Looking at this more closely, while the "actually restricts" relation between types clearly necessitates some subsetting relationship between the assertions defined on the two types, I believe that this relationship always exists in places where the "actually restricts" relation is appealed to.
> This constraint appears to be true by definition. Is it true by definition in "born binary" components? I would think not. Noah
You're right, Noah. Bug withdrawn.
I think your remarks on the choice of a sub-list vs. a subset relation between base and derived type, and on the fact that no equality relation has been defined by XPath 2.0 for XPath expressions, are astute and deserve an answer. On the other hand, I think the current design is defensible, and worth explaining. We often use lists instead of sets for components which may lack names, in order to ensure that we can generate SCDs (schema component designators) for them; indeed, XML Schema 1.1 has changed some components (e.g. annotations) from set to list precisely for that reason. But because lists don't require de-duping, they also allow us to avoid the question of XPath identity and assertion. If the same assertion occurs more than once in a list, no harm is done. A smart implementation may notice that an assertion is identical to, or guaranteed to have the same answer as, some assertion already checked; a naive implementation may save itself the trouble of detecting identity or equality or equivalence among XPath expressions, at the expense of possibly checking the same thing more than once. That is, it is safe to treat each distinct assertion element as providing a distinct assertion. If it becomes important to formulate an identity condition for assertions, I would incline to treat XPath expressions as strings and say that assertions X and Y are the same assertion if and only if they are the same sequence of characters, in the infoset of the schema document.
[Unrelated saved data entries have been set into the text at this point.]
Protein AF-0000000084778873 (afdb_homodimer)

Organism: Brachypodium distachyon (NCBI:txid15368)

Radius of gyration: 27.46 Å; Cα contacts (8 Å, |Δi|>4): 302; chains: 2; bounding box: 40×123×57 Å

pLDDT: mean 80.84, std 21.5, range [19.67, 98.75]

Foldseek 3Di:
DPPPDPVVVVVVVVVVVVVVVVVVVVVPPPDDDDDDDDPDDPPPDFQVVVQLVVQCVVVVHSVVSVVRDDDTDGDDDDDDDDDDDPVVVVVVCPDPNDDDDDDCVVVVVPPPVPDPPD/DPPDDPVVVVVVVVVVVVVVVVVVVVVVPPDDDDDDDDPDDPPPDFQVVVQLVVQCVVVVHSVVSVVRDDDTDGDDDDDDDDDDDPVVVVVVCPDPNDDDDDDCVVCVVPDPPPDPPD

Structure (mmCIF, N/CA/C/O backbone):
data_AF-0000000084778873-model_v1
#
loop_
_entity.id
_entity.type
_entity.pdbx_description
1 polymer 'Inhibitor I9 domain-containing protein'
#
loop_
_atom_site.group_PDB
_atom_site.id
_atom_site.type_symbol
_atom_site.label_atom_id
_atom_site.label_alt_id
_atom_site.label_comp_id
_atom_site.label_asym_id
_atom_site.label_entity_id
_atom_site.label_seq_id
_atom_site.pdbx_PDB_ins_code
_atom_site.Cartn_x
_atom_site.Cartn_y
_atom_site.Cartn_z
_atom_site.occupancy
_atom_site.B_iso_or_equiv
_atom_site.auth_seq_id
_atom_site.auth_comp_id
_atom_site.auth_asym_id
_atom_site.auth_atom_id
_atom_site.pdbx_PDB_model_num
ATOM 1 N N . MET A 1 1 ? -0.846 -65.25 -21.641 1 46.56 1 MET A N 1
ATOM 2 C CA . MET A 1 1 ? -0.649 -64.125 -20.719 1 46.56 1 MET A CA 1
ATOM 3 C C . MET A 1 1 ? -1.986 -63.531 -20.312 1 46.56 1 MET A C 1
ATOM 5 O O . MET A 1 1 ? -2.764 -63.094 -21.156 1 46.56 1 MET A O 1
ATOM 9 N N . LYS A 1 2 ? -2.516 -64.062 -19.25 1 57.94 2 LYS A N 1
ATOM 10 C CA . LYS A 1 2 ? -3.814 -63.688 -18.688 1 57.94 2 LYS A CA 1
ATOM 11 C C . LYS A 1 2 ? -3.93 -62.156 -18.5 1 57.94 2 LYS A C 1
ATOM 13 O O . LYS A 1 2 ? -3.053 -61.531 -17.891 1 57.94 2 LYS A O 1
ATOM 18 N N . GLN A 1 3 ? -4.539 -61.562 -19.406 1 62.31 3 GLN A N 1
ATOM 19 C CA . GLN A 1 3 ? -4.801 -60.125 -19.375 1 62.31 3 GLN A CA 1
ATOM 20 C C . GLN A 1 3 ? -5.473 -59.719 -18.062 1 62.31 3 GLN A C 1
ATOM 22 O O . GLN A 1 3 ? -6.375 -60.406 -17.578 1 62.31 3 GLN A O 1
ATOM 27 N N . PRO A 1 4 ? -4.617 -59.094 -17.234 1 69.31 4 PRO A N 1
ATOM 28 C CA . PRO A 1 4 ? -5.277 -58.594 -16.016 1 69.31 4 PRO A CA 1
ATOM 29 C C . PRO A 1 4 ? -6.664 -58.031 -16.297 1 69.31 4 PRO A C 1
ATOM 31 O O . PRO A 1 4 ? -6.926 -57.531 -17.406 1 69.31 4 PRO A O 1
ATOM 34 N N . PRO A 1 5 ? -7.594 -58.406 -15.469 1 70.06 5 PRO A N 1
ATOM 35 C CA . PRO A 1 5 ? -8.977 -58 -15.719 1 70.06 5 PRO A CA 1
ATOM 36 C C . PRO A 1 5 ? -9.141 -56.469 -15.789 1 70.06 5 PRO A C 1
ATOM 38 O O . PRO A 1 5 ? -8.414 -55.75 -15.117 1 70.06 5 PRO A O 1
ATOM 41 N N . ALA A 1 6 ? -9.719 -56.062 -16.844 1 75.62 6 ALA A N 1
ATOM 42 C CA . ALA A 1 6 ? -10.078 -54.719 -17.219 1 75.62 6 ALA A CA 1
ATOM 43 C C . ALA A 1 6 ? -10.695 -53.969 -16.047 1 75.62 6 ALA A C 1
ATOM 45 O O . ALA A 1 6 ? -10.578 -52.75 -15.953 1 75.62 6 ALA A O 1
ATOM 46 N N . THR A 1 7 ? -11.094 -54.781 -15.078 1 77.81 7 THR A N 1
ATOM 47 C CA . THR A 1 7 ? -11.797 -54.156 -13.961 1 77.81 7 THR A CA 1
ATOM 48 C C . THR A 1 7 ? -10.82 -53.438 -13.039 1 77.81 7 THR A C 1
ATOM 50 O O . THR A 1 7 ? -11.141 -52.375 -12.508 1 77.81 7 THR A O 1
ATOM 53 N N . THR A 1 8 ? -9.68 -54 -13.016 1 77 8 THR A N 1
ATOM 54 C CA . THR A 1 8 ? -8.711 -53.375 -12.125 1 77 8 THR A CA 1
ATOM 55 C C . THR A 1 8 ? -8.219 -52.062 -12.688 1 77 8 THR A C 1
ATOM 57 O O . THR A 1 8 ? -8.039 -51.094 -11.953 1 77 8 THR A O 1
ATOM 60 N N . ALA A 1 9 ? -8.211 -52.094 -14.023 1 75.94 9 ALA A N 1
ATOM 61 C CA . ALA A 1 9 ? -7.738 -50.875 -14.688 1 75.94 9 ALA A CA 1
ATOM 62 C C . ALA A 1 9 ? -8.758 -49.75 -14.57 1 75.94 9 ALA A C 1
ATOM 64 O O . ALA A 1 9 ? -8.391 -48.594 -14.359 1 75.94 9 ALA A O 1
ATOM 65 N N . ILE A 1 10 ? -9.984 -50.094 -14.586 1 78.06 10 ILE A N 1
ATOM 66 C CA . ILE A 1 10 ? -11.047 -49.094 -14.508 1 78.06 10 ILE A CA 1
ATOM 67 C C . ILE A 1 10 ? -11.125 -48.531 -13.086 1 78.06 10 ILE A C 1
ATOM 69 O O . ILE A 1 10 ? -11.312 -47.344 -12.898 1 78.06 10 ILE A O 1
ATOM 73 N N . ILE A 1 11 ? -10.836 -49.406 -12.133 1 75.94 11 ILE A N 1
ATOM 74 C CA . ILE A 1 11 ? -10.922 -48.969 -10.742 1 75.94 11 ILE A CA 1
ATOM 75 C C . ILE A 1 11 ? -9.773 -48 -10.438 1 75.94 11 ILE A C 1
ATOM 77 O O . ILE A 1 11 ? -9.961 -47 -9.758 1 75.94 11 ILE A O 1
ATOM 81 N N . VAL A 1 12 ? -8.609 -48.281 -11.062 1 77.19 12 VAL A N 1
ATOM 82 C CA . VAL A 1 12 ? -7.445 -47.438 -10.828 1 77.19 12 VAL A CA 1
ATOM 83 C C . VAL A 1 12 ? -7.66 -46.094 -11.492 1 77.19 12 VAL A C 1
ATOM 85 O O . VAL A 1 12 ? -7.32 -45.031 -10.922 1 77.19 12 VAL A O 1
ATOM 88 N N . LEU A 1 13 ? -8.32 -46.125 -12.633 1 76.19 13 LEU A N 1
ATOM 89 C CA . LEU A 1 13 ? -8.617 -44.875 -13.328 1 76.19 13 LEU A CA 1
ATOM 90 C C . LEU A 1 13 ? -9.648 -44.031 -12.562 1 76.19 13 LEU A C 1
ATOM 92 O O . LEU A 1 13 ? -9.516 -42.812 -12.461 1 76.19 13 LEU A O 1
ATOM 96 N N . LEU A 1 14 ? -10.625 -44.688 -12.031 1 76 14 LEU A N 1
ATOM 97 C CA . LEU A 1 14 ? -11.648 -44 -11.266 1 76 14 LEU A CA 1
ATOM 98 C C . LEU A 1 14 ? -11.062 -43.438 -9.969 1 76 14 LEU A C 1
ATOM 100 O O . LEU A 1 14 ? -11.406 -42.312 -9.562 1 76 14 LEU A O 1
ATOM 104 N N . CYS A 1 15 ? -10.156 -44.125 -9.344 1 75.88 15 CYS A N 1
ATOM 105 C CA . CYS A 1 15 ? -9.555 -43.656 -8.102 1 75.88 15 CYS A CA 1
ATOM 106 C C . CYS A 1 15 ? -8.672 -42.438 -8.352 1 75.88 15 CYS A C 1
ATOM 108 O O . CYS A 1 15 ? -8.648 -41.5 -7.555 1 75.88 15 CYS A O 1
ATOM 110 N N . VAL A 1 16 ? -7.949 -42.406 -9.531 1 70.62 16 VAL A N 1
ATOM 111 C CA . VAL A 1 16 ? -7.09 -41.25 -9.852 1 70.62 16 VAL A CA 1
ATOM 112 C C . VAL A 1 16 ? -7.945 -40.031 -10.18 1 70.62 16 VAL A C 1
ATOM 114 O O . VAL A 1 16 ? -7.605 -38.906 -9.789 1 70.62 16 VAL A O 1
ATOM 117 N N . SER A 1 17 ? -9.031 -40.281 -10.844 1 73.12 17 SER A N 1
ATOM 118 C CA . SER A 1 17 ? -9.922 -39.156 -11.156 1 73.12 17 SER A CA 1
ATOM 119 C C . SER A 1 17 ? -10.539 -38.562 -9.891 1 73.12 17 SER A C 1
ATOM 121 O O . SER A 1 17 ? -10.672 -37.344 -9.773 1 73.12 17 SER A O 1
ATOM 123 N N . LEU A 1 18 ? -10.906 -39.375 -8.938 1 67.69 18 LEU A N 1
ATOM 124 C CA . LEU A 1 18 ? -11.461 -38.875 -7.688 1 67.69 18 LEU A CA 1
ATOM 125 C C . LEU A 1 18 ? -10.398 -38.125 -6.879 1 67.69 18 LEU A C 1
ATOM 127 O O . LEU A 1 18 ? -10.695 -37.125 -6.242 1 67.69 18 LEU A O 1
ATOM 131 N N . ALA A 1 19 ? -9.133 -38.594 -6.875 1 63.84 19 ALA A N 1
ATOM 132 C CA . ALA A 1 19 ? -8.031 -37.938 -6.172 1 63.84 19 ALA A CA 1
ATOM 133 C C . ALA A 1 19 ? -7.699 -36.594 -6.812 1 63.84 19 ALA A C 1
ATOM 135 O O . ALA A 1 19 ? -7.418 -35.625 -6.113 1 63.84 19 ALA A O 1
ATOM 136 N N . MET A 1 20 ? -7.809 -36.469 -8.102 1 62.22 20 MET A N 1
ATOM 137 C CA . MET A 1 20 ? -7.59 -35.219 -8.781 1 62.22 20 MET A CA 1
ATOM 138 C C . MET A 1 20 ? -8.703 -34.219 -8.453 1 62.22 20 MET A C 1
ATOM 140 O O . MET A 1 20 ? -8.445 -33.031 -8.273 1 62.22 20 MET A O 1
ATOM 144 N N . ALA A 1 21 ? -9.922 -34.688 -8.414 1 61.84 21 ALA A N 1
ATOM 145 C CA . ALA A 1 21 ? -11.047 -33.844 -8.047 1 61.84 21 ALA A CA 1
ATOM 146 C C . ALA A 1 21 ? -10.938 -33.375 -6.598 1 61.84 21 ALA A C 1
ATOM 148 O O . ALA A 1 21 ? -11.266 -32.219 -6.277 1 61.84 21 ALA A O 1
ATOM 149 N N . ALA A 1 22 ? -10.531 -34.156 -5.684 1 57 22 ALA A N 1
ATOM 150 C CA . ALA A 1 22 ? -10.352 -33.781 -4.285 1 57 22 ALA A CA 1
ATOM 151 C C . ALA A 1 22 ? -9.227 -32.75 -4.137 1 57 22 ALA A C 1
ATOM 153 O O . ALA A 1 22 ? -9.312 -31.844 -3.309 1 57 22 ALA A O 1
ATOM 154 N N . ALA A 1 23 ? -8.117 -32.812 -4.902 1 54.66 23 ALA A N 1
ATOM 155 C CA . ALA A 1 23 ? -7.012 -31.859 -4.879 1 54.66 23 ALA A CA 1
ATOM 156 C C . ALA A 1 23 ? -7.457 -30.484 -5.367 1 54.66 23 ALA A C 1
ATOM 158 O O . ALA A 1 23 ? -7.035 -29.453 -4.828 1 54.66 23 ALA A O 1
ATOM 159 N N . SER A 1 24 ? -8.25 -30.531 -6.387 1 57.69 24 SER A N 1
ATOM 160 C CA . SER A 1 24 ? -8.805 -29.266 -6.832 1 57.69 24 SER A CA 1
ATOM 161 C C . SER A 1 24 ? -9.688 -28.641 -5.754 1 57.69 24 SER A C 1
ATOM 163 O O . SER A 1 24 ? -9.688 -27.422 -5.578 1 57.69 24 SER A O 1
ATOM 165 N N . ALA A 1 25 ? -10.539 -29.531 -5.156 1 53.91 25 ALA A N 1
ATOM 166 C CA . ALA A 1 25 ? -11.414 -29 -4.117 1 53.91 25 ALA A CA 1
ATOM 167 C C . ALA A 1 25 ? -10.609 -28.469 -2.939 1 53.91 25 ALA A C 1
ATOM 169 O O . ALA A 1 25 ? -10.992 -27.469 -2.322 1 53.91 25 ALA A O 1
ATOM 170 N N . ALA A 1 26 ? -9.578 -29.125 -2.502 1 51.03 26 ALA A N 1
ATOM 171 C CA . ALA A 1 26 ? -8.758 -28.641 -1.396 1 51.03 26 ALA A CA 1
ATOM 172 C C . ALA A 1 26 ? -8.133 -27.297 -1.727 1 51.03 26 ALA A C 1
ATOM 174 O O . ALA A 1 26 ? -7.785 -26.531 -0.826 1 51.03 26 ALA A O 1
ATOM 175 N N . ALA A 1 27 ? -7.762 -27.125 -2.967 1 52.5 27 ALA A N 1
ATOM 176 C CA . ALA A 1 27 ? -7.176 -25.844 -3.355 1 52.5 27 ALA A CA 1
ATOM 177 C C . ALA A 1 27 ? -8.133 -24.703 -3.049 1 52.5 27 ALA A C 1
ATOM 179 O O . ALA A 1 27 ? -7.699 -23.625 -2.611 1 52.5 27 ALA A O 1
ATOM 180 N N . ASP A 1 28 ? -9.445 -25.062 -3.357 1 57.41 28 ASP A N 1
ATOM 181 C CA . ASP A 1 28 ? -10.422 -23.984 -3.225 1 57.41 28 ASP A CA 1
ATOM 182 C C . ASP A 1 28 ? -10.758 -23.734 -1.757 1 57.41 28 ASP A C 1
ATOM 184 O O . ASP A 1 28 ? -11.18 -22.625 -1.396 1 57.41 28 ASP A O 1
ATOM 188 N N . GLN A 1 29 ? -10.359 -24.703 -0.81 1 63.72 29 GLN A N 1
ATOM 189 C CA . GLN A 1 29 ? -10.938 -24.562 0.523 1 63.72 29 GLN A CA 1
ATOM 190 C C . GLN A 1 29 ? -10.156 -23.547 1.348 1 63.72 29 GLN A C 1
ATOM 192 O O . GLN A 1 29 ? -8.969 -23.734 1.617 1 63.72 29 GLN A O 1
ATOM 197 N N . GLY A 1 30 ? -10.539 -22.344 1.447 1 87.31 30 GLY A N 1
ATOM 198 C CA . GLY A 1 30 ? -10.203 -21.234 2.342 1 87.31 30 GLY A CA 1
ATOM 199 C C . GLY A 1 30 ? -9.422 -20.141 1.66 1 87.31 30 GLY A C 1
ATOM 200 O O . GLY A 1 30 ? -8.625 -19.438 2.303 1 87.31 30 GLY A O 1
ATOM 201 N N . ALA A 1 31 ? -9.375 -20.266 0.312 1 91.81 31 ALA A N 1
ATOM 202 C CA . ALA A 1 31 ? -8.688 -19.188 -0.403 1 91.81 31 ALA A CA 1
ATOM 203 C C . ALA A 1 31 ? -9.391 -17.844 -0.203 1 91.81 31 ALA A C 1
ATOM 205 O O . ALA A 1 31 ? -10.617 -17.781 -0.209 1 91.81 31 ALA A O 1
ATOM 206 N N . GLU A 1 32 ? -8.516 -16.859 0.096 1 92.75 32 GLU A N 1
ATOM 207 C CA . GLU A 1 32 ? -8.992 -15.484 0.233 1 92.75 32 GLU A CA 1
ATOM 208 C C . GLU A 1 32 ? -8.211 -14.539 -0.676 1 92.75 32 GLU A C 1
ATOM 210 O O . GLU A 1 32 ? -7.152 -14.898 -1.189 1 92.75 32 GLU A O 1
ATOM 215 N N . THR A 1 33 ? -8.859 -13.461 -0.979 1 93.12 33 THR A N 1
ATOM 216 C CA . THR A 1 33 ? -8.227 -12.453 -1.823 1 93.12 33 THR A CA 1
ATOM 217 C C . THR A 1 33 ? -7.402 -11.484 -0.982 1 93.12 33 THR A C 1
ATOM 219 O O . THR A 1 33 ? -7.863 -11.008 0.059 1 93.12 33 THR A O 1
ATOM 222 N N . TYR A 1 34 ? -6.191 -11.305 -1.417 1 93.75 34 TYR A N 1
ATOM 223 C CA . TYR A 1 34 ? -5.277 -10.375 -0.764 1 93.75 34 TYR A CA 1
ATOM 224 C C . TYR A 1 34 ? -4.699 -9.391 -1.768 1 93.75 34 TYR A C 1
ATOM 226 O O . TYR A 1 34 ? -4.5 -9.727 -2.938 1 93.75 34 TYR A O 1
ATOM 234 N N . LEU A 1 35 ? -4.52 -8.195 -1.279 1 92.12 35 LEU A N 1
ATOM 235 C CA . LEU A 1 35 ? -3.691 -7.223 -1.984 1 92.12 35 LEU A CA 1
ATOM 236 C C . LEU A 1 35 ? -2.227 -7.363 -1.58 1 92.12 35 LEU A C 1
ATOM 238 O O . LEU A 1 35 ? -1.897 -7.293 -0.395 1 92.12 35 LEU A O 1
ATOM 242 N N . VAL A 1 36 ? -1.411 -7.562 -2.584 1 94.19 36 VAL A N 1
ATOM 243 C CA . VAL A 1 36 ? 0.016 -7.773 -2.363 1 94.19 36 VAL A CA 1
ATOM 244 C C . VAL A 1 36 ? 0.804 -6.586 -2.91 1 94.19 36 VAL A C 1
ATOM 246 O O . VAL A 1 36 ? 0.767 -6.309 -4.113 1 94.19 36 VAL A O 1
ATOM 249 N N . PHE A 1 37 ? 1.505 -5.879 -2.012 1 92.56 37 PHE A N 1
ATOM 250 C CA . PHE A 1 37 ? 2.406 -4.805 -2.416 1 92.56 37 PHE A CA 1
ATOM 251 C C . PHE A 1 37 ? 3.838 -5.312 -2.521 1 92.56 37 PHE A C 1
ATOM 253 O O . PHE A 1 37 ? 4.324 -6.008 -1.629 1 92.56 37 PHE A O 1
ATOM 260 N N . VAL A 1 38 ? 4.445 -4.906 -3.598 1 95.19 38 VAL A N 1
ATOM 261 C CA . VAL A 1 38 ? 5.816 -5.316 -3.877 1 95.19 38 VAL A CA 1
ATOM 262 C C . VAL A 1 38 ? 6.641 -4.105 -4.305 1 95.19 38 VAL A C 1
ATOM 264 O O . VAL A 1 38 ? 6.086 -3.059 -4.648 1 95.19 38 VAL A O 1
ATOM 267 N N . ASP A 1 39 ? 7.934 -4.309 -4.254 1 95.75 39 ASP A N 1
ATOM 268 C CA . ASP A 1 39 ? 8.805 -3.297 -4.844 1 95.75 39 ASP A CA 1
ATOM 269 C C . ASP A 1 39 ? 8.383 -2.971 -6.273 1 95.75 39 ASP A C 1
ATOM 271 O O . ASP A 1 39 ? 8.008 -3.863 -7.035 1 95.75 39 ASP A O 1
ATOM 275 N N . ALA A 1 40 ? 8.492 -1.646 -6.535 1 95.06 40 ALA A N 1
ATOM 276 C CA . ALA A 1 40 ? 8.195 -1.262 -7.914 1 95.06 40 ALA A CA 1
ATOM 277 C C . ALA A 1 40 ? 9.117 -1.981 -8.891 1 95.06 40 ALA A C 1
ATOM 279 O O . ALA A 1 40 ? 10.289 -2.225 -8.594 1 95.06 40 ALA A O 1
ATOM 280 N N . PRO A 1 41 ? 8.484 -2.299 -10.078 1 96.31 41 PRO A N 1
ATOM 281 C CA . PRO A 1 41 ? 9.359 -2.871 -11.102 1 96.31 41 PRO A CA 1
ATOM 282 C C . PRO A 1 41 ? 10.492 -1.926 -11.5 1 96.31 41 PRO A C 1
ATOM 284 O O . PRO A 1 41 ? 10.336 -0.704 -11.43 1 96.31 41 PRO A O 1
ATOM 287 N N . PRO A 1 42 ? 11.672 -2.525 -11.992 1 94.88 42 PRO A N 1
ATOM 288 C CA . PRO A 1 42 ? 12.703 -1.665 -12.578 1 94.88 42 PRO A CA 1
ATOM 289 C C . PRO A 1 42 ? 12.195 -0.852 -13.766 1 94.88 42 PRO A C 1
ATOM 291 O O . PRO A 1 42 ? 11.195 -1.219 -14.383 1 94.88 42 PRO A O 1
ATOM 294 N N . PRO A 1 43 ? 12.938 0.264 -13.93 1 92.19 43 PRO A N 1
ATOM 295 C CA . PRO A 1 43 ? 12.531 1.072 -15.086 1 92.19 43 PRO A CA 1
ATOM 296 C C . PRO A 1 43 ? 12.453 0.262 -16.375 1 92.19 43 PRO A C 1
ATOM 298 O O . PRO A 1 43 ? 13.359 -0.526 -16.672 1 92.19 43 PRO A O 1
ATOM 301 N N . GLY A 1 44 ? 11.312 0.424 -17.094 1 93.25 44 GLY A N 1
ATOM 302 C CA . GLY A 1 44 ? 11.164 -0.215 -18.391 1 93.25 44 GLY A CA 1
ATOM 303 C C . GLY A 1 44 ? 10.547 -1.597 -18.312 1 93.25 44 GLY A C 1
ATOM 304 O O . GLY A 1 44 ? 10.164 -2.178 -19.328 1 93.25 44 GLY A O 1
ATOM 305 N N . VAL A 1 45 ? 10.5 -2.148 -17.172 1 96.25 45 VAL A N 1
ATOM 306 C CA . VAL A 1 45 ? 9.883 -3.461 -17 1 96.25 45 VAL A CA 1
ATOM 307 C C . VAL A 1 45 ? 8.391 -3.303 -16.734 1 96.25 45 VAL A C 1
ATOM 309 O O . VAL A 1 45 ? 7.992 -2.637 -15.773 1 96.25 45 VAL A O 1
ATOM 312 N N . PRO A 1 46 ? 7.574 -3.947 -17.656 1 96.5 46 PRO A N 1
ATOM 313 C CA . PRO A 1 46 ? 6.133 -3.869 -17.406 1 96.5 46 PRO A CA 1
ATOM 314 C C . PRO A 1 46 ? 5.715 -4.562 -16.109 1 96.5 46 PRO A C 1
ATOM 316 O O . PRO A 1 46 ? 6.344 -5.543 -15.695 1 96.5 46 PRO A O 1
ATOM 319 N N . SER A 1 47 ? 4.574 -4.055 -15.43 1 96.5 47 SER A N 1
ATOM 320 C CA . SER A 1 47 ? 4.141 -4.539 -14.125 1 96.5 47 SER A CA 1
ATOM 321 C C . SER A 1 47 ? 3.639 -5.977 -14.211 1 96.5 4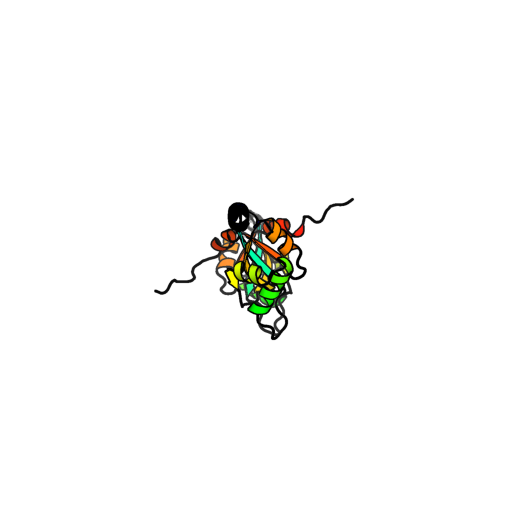7 SER A C 1
ATOM 323 O O . SER A 1 47 ? 3.93 -6.793 -13.328 1 96.5 47 SER A O 1
ATOM 325 N N . ARG A 1 48 ? 2.947 -6.285 -15.273 1 96.69 48 ARG A N 1
ATOM 326 C CA . ARG A 1 48 ? 2.256 -7.566 -15.32 1 96.69 48 ARG A CA 1
ATOM 327 C C . ARG A 1 48 ? 3.248 -8.727 -15.305 1 96.69 48 ARG A C 1
ATOM 329 O O . ARG A 1 48 ? 3.162 -9.609 -14.445 1 96.69 48 ARG A O 1
ATOM 336 N N . PRO A 1 49 ? 4.199 -8.781 -16.25 1 97.88 49 PRO A N 1
ATOM 337 C CA . PRO A 1 49 ? 5.156 -9.883 -16.156 1 97.88 49 PRO A CA 1
ATOM 338 C C . PRO A 1 49 ? 5.98 -9.836 -14.867 1 97.88 49 PRO A C 1
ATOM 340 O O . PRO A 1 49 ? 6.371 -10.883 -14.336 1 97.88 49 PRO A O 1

Distinct XPath expressions may, on this account, have essentially the same parse tree if they vary only in whitespace and comments, and XPath expressions with larger differences may have the same abstract syntax tree or be guaranteed to return the same results. We should probably make clearer that the XPath expression in the {test} property is formally a sequence of characters. That could be done by changing the words {test} A restricted XPath expression corresponding to the actual value of the test [attribute]. to {test} The actual value of the test [attribute]; this will invariably be an XPath expression. I won't reopen this bug to track that idea, though.
>I would incline to treat XPath expressions as strings and say that assertions X and Y are the same assertion if and only if they are the same sequence of characters That's not actually a sufficient condition: the two XPath expressions must also have the same static context (for example, in-scope namespace bindings).